→ EXERCISE
Please copy exactly the lines that run from the start of the entries to the line containing "ATOM 5 O O .", inclusive.

Records from a data source
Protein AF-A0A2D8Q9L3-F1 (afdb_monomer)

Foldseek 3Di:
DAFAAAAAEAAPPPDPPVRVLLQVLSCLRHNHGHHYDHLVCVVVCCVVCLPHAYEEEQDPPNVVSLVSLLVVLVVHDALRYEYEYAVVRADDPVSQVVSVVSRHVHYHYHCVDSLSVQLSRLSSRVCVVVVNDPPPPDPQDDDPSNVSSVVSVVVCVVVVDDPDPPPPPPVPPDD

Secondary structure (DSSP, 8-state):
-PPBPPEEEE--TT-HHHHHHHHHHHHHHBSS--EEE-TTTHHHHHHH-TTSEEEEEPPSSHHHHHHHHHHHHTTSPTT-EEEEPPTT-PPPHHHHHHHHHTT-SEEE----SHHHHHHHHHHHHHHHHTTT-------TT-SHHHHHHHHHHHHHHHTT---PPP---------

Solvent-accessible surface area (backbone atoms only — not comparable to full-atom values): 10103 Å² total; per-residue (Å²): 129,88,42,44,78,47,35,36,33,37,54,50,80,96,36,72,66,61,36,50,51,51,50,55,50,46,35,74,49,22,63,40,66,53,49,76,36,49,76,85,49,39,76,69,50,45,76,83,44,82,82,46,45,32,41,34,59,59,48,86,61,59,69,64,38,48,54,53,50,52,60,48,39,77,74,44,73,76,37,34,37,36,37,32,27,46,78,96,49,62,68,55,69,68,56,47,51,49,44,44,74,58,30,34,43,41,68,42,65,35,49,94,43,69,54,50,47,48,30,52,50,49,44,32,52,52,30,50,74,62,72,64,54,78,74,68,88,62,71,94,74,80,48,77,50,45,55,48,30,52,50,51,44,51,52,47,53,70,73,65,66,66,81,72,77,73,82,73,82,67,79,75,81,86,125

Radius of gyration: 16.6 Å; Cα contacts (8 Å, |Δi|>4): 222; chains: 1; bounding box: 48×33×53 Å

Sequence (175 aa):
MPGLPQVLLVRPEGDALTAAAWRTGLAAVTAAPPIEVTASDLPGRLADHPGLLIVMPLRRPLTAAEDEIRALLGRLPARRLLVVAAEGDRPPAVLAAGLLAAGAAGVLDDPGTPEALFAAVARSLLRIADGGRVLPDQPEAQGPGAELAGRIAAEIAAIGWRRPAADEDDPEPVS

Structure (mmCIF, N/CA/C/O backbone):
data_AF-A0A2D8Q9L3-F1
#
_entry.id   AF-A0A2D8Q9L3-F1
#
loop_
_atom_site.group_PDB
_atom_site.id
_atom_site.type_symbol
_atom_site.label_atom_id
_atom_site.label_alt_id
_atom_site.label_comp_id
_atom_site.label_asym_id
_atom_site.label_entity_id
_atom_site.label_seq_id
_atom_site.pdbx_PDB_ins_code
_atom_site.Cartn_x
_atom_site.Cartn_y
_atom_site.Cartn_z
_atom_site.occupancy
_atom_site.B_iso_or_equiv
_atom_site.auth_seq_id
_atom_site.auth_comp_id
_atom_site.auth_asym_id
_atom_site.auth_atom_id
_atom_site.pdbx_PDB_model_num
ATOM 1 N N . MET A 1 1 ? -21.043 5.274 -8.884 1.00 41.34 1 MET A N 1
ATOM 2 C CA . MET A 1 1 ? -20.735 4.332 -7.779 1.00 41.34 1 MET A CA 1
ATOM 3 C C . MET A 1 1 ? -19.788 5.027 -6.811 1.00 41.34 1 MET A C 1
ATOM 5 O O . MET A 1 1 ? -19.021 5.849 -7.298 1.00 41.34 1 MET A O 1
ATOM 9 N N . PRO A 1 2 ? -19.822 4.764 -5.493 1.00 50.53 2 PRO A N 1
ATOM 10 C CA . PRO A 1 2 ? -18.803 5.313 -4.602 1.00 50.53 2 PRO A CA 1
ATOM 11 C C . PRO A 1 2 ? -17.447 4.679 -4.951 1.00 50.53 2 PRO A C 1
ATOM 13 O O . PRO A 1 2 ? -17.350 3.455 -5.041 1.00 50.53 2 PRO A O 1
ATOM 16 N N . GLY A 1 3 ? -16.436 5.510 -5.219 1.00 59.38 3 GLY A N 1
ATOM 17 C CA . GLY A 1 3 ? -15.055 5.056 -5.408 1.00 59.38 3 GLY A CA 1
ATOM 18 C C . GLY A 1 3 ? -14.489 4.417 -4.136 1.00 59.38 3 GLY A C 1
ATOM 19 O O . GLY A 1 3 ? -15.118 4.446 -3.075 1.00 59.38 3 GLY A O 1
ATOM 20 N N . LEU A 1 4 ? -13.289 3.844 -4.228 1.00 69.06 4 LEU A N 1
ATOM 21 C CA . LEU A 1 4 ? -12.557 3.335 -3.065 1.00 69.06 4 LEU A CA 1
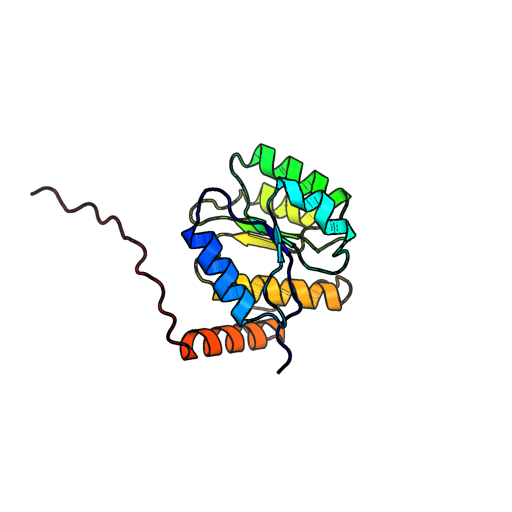
ATOM 22 C C . LEU A 1 4 ? -12.386 4.425 -1.993 1.00 69.06 4 LEU A C 1
ATOM 24 O O . LEU A 1 4 ? -12.279 5.599 -2.337 1.00 69.06 4 LEU A O 1
ATOM 28 N N . PRO A 1 5 ? -12.308 4.090 -0.696 1.00 78.38 5 PRO A N 1
ATOM 29 C CA . PRO A 1 5 ? -11.928 5.067 0.321 1.00 78.38 5 PRO A CA 1
ATOM 30 C C . PRO A 1 5 ? -10.662 5.852 -0.057 1.00 78.38 5 PRO A C 1
ATOM 32 O O . PRO A 1 5 ? -9.747 5.312 -0.680 1.00 78.38 5 PRO A O 1
ATOM 35 N N . GLN A 1 6 ? -10.616 7.127 0.333 1.00 86.69 6 GLN A N 1
ATOM 36 C CA . GLN A 1 6 ? -9.435 7.975 0.170 1.00 86.69 6 GLN A CA 1
ATOM 37 C C . GLN A 1 6 ? -8.206 7.326 0.831 1.00 86.69 6 GLN A C 1
ATOM 39 O O . GLN A 1 6 ? -8.325 6.613 1.829 1.00 86.69 6 GLN A O 1
ATOM 44 N N . VAL A 1 7 ? -7.018 7.589 0.291 1.00 91.12 7 VAL A N 1
ATOM 45 C CA . VAL A 1 7 ? -5.748 7.072 0.821 1.00 91.12 7 VAL A CA 1
ATOM 46 C C . VAL A 1 7 ? -4.781 8.209 1.138 1.00 91.12 7 VAL A C 1
ATOM 48 O O . VAL A 1 7 ? -4.869 9.294 0.557 1.00 91.12 7 VAL A O 1
ATOM 51 N N . LEU A 1 8 ? -3.845 7.943 2.047 1.00 93.50 8 LEU A N 1
ATOM 52 C CA . LEU A 1 8 ? -2.638 8.745 2.222 1.00 93.50 8 LEU A CA 1
ATOM 53 C C . LEU A 1 8 ? -1.570 8.223 1.264 1.00 93.50 8 LEU A C 1
ATOM 55 O O . LEU A 1 8 ? -1.207 7.049 1.330 1.00 93.50 8 LEU A O 1
ATOM 59 N N . LEU A 1 9 ? -1.062 9.085 0.392 1.00 91.88 9 LEU A N 1
ATOM 60 C CA . LEU A 1 9 ? -0.009 8.751 -0.559 1.00 91.88 9 LEU A CA 1
ATOM 61 C C . LEU A 1 9 ? 1.296 9.410 -0.119 1.00 91.88 9 LEU A C 1
ATOM 63 O O . LEU A 1 9 ? 1.424 10.634 -0.175 1.00 91.88 9 LEU A O 1
ATOM 67 N N . VAL A 1 10 ? 2.274 8.608 0.298 1.00 91.75 10 VAL A N 1
ATOM 68 C CA . VAL A 1 10 ? 3.637 9.108 0.490 1.00 91.75 10 VAL A CA 1
ATOM 69 C C . VAL A 1 10 ? 4.252 9.287 -0.889 1.00 91.75 10 VAL A C 1
ATOM 71 O O . VAL A 1 10 ? 4.293 8.352 -1.690 1.00 91.75 10 VAL A O 1
A
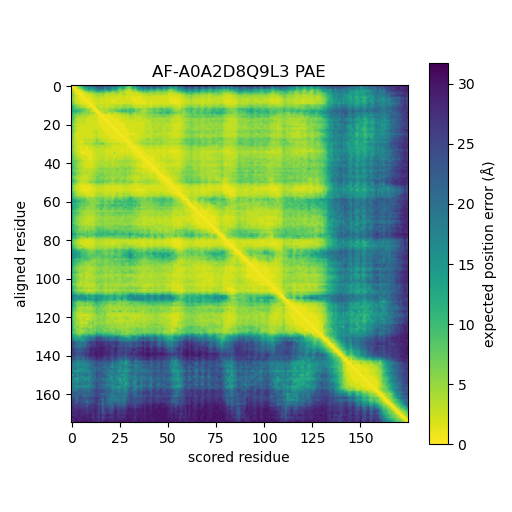TOM 74 N N . ARG A 1 11 ? 4.709 10.500 -1.182 1.00 87.56 11 ARG A N 1
ATOM 75 C CA . ARG A 1 11 ? 5.305 10.815 -2.478 1.00 87.56 11 ARG A CA 1
ATOM 76 C C . ARG A 1 11 ? 6.577 9.986 -2.710 1.00 87.56 11 ARG A C 1
ATOM 78 O O . ARG A 1 11 ? 7.442 9.984 -1.832 1.00 87.56 11 ARG A O 1
ATOM 85 N N . PRO A 1 12 ? 6.747 9.354 -3.885 1.00 78.94 12 PRO A N 1
ATOM 86 C CA . PRO A 1 12 ? 8.049 8.849 -4.295 1.00 78.94 12 PRO A CA 1
ATOM 87 C C . PRO A 1 12 ? 8.977 10.045 -4.533 1.00 78.94 12 PRO A C 1
ATOM 89 O O . PRO A 1 12 ? 8.763 10.876 -5.415 1.00 78.94 12 PRO A O 1
ATOM 92 N N . GLU A 1 13 ? 9.958 10.200 -3.649 1.00 76.31 13 GLU A N 1
ATOM 93 C CA . GLU A 1 13 ? 10.947 11.274 -3.720 1.00 76.31 13 GLU A CA 1
ATOM 94 C C . GLU A 1 13 ? 11.926 10.995 -4.867 1.00 76.31 13 GLU A C 1
ATOM 96 O O . GLU A 1 13 ? 12.382 9.870 -5.037 1.00 76.31 13 GLU A O 1
ATOM 101 N N . GLY A 1 14 ? 12.245 12.020 -5.662 1.00 73.69 14 GLY A N 1
ATOM 102 C CA . GLY A 1 14 ? 13.192 11.900 -6.777 1.00 73.69 14 GLY A CA 1
ATOM 103 C C . GLY A 1 14 ? 12.602 11.402 -8.100 1.00 73.69 14 GLY A C 1
ATOM 104 O O . GLY A 1 14 ? 13.299 11.472 -9.104 1.00 73.69 14 GLY A O 1
ATOM 105 N N . ASP A 1 15 ? 11.328 10.998 -8.137 1.00 75.75 15 ASP A N 1
ATOM 106 C CA . ASP A 1 15 ? 10.656 10.549 -9.362 1.00 75.75 15 ASP A CA 1
ATOM 107 C C . ASP A 1 15 ? 9.295 11.241 -9.548 1.00 75.75 15 ASP A C 1
ATOM 109 O O . ASP A 1 15 ? 8.247 10.813 -9.052 1.00 75.75 15 ASP A O 1
ATOM 113 N N . ALA A 1 16 ? 9.322 12.363 -10.270 1.00 75.75 16 ALA A N 1
ATOM 114 C CA . ALA A 1 16 ? 8.135 13.171 -10.532 1.00 75.75 16 ALA A CA 1
ATOM 115 C C . ALA A 1 16 ? 7.121 12.467 -11.450 1.00 75.75 16 ALA A C 1
ATOM 117 O O . ALA A 1 16 ? 5.919 12.721 -11.329 1.00 75.75 16 ALA A O 1
ATOM 118 N N . LEU A 1 17 ? 7.585 11.595 -12.350 1.00 71.44 17 LEU A N 1
ATOM 119 C CA . LEU A 1 17 ? 6.727 10.900 -13.306 1.00 71.44 17 LEU A CA 1
ATOM 120 C C . LEU A 1 17 ? 5.941 9.792 -12.599 1.00 71.44 17 LEU A C 1
ATOM 122 O O . LEU A 1 17 ? 4.713 9.753 -12.706 1.00 71.44 17 LEU A O 1
ATOM 126 N N . THR A 1 18 ? 6.616 8.975 -11.788 1.00 75.19 18 THR A N 1
ATOM 127 C CA . THR A 1 18 ? 5.969 7.953 -10.955 1.00 75.19 18 THR A CA 1
ATOM 128 C C . THR A 1 18 ? 5.022 8.588 -9.939 1.00 75.19 18 THR A C 1
ATOM 130 O O . THR A 1 18 ? 3.885 8.133 -9.793 1.00 75.19 18 THR A O 1
ATOM 133 N N . ALA A 1 19 ? 5.416 9.700 -9.302 1.00 78.69 19 ALA A N 1
ATOM 134 C CA . ALA A 1 19 ? 4.529 10.447 -8.407 1.00 78.69 19 ALA A CA 1
ATOM 135 C C . ALA A 1 19 ? 3.245 10.904 -9.121 1.00 78.69 19 ALA A C 1
ATOM 137 O O . ALA A 1 19 ? 2.135 10.710 -8.613 1.00 78.69 19 ALA A O 1
ATOM 138 N N . ALA A 1 20 ? 3.378 11.482 -10.319 1.00 78.38 20 ALA A N 1
ATOM 139 C CA . ALA A 1 20 ? 2.242 11.942 -11.108 1.00 78.38 20 ALA A CA 1
ATOM 140 C C . ALA A 1 20 ? 1.340 10.782 -11.556 1.00 78.38 20 ALA A C 1
ATOM 142 O O . ALA A 1 20 ? 0.114 10.912 -11.480 1.00 78.38 20 ALA A O 1
ATOM 143 N N . ALA A 1 21 ? 1.924 9.657 -11.975 1.00 75.94 21 ALA A N 1
ATOM 144 C CA . ALA A 1 21 ? 1.195 8.460 -12.380 1.00 75.94 21 ALA A CA 1
ATOM 145 C C . ALA A 1 21 ? 0.383 7.874 -11.216 1.00 75.94 21 ALA A C 1
ATOM 147 O O . ALA A 1 21 ? -0.819 7.645 -11.356 1.00 75.94 21 ALA A O 1
ATOM 148 N N . TRP A 1 22 ? 1.001 7.715 -10.041 1.00 81.25 22 TRP A N 1
ATOM 149 C CA . TRP A 1 22 ? 0.334 7.187 -8.848 1.00 81.25 22 TRP A CA 1
ATOM 150 C C . TRP A 1 22 ? -0.805 8.088 -8.390 1.00 81.25 22 TRP A C 1
ATOM 152 O O . TRP A 1 22 ? -1.911 7.611 -8.146 1.00 81.25 22 TRP A O 1
ATOM 162 N N . ARG A 1 23 ? -0.567 9.401 -8.328 1.00 83.62 23 ARG A N 1
ATOM 163 C CA . ARG A 1 23 ? -1.588 10.383 -7.956 1.00 83.62 23 ARG A CA 1
ATOM 164 C C . ARG A 1 23 ? -2.777 10.355 -8.913 1.00 83.62 23 ARG A C 1
ATOM 166 O O . ARG A 1 23 ? -3.916 10.292 -8.461 1.00 83.62 23 ARG A O 1
ATOM 173 N N . THR A 1 24 ? -2.510 10.399 -10.219 1.00 77.31 24 THR A N 1
ATOM 174 C CA . THR A 1 24 ? -3.551 10.427 -11.261 1.00 77.31 24 THR A CA 1
ATOM 175 C C . THR A 1 24 ? -4.388 9.161 -11.216 1.00 77.31 24 THR A C 1
ATOM 177 O O . THR A 1 24 ? -5.614 9.212 -11.203 1.00 77.31 24 THR A O 1
ATOM 180 N N . GLY A 1 25 ? -3.716 8.021 -11.138 1.00 74.75 25 GLY A N 1
ATOM 181 C CA . GLY A 1 25 ? -4.373 6.737 -11.128 1.00 74.75 25 GLY A CA 1
ATOM 182 C C . GLY A 1 25 ? -5.169 6.467 -9.848 1.00 74.75 25 GLY A C 1
ATOM 183 O O . GLY A 1 25 ? -6.312 6.025 -9.925 1.00 74.75 25 GLY A O 1
ATOM 184 N N . LEU A 1 26 ? -4.633 6.819 -8.672 1.00 79.25 26 LEU A N 1
ATOM 185 C CA . LEU A 1 26 ? -5.379 6.714 -7.414 1.00 79.25 26 LEU A CA 1
ATOM 186 C C . LEU A 1 26 ? -6.592 7.649 -7.401 1.00 79.25 26 LEU A C 1
ATOM 188 O O . LEU A 1 26 ? -7.677 7.215 -7.028 1.00 79.25 26 LEU A O 1
ATOM 192 N N . ALA A 1 27 ? -6.442 8.893 -7.870 1.00 80.62 27 ALA A N 1
ATOM 193 C CA . ALA A 1 27 ? -7.547 9.847 -7.958 1.00 80.62 27 ALA A CA 1
ATOM 194 C C . ALA A 1 27 ? -8.689 9.369 -8.873 1.00 80.62 27 ALA A C 1
ATOM 196 O O . ALA A 1 27 ? -9.834 9.758 -8.655 1.00 80.62 27 ALA A O 1
ATOM 197 N N . ALA A 1 28 ? -8.397 8.527 -9.869 1.00 72.12 28 ALA A N 1
ATOM 198 C CA . ALA A 1 28 ? -9.408 7.948 -10.751 1.00 72.12 28 ALA A CA 1
ATOM 199 C C . ALA A 1 28 ? -10.249 6.847 -10.075 1.00 72.12 28 ALA A C 1
ATOM 201 O O . ALA
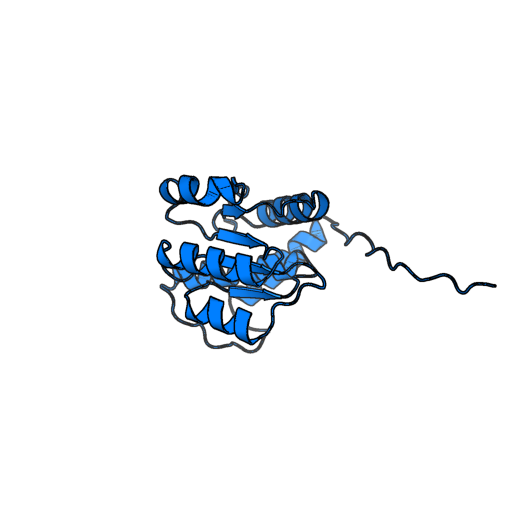 A 1 28 ? -11.364 6.574 -10.515 1.00 72.12 28 ALA A O 1
ATOM 202 N N . VAL A 1 29 ? -9.736 6.212 -9.014 1.00 67.25 29 VAL A N 1
ATOM 203 C CA . VAL A 1 29 ? -10.365 5.029 -8.397 1.00 67.25 29 VAL A CA 1
ATOM 204 C C . VAL A 1 29 ? -10.868 5.267 -6.975 1.00 67.25 29 VAL A C 1
ATOM 206 O O . VAL A 1 29 ? -11.688 4.488 -6.483 1.00 67.25 29 VAL A O 1
ATOM 209 N N . THR A 1 30 ? -10.410 6.324 -6.301 1.00 75.25 30 THR A N 1
ATOM 210 C CA . THR A 1 30 ? -10.862 6.701 -4.958 1.00 75.25 30 THR A CA 1
ATOM 211 C C . THR A 1 30 ? -12.040 7.681 -4.989 1.00 75.25 30 THR A C 1
ATOM 213 O O . THR A 1 30 ? -12.259 8.418 -5.943 1.00 75.25 30 THR A O 1
ATOM 216 N N . ALA A 1 31 ? -12.830 7.705 -3.916 1.00 78.06 31 ALA A N 1
ATOM 217 C CA . ALA A 1 31 ? -13.985 8.582 -3.734 1.00 78.06 31 ALA A CA 1
ATOM 218 C C . ALA A 1 31 ? -13.590 10.058 -3.548 1.00 78.06 31 ALA A C 1
ATOM 220 O O . ALA A 1 31 ? -14.415 10.946 -3.743 1.00 78.06 31 ALA A O 1
ATOM 221 N N . ALA A 1 32 ? -12.338 10.312 -3.163 1.00 84.12 32 ALA A N 1
ATOM 222 C CA . ALA A 1 32 ? -11.720 11.629 -3.093 1.00 84.12 32 ALA A CA 1
ATOM 223 C C . ALA A 1 32 ? -10.246 11.518 -3.517 1.00 84.12 32 ALA A C 1
ATOM 225 O O . ALA A 1 32 ? -9.662 10.448 -3.318 1.00 84.12 32 ALA A O 1
ATOM 226 N N . PRO A 1 33 ? -9.626 12.586 -4.055 1.00 84.94 33 PRO A N 1
ATOM 227 C CA . PRO A 1 33 ? -8.211 12.571 -4.428 1.00 84.94 33 PRO A CA 1
ATOM 228 C C . PRO A 1 33 ? -7.308 12.116 -3.268 1.00 84.94 33 PRO A C 1
ATOM 230 O O . PRO A 1 33 ? -7.618 12.434 -2.116 1.00 84.94 33 PRO A O 1
ATOM 233 N N . PRO A 1 34 ? -6.203 11.393 -3.525 1.00 89.44 34 PRO A N 1
ATOM 234 C CA . PRO A 1 34 ? -5.276 10.982 -2.473 1.00 89.44 34 PRO A CA 1
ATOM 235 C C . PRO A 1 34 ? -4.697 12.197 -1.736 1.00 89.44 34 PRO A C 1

→ TASK RESPONSE
Protein AF-A0A2D8Q9L3-F1 (afdb_monomer)

Foldseek 3Di:
DAFAAAAAEAAPPPDPPVRVLLQVLSCLRHNHGHHYDHLVCVVVCCVVCLPHAYEEEQDPPNVVSLVSLLVVLVVHDALRYEYEYAVVRADDPVSQVVSVVSRHVHYHYHCVDSLSVQLSRLSSRVCVVVVNDPPPPDPQDDDPSNVSSVVSVVVCVVVVDDPDPPPPPPVPPDD

Secondary structure (DSSP, 8-state):
-PPBPPEEEE--TT-HHHHHHHHHHHHHHBSS--EEE-TTTHHHHHHH-TTSEEEEEPPSSHHHHHHHHHHHHTTSPTT-EEEEPPTT-PPPHHHHHHHHHTT-SEEE----SHHHHHHHHHHHHHHHHTTT-------TT-SHHHHHHHHHHHHHHHTT---PPP---------

Solvent-accessible surface area (backbone atoms only — not comparable to full-atom values): 10103 Å² total; per-residue (Å²): 129,88,42,44,78,47,35,36,33,37,54,50,80,96,36,72,66,61,36,50,51,51,50,55,50,46,35,74,49,22,63,40,66,53,49,76,36,49,76,85,49,39,76,69,50,45,76,83,44,82,82,46,45,32,41,34,59,59,48,86,61,59,69,64,38,48,54,53,50,52,60,48,39,77,74,44,73,76,37,34,37,36,37,32,27,46,78,96,49,62,68,55,69,68,56,47,51,49,44,44,74,58,30,34,43,41,68,42,65,35,49,94,43,69,54,50,47,48,30,52,50,49,44,32,52,52,30,50,74,62,72,64,54,78,74,68,88,62,71,94,74,80,48,77,50,45,55,48,30,52,50,51,44,51,52,47,53,70,73,65,66,66,81,72,77,73,82,73,82,67,79,75,81,86,125

Radius of gyration: 16.6 Å; Cα contacts (8 Å, |Δi|>4): 222; chains: 1; bounding box: 48×33×53 Å

Sequence (175 aa):
MPGLPQVLLVRPEGDALTAAAWRTGLAAVTAAPPIEVTASDLPGRLADHPGLLIVMPLRRPLTAAEDEIRALLGRLPARRLLVVAAEGDRPPAVLAAGLLAAGAAGVLDDPGTPEALFAAVARSLLRIADGGRVLPDQPEAQGPGAELAGRIAAEIAAIGWRRPAADEDDPEPVS

Structure (mmCIF, N/CA/C/O backbone):
data_AF-A0A2D8Q9L3-F1
#
_entry.id   AF-A0A2D8Q9L3-F1
#
loop_
_atom_site.group_PDB
_atom_site.id
_atom_site.type_symbol
_atom_site.label_atom_id
_atom_site.label_alt_id
_atom_site.label_comp_id
_atom_site.label_asym_id
_atom_site.label_entity_id
_atom_site.label_seq_id
_atom_site.pdbx_PDB_ins_code
_atom_site.Cartn_x
_atom_site.Cartn_y
_atom_site.Cartn_z
_atom_site.occupancy
_atom_site.B_iso_or_equiv
_atom_site.auth_seq_id
_atom_site.auth_comp_id
_atom_site.auth_asym_id
_atom_site.auth_atom_id
_atom_site.pdbx_PDB_model_num
ATOM 1 N N . MET A 1 1 ? -21.043 5.274 -8.884 1.00 41.34 1 MET A N 1
ATOM 2 C CA . MET A 1 1 ? -20.735 4.332 -7.779 1.00 41.34 1 MET A CA 1
ATOM 3 C C . MET A 1 1 ? -19.788 5.027 -6.811 1.00 41.34 1 MET A C 1
ATOM 5 O O . MET A 1 1 ? -19.021 5.849 -7.298 1.00 41.34 1 MET A O 1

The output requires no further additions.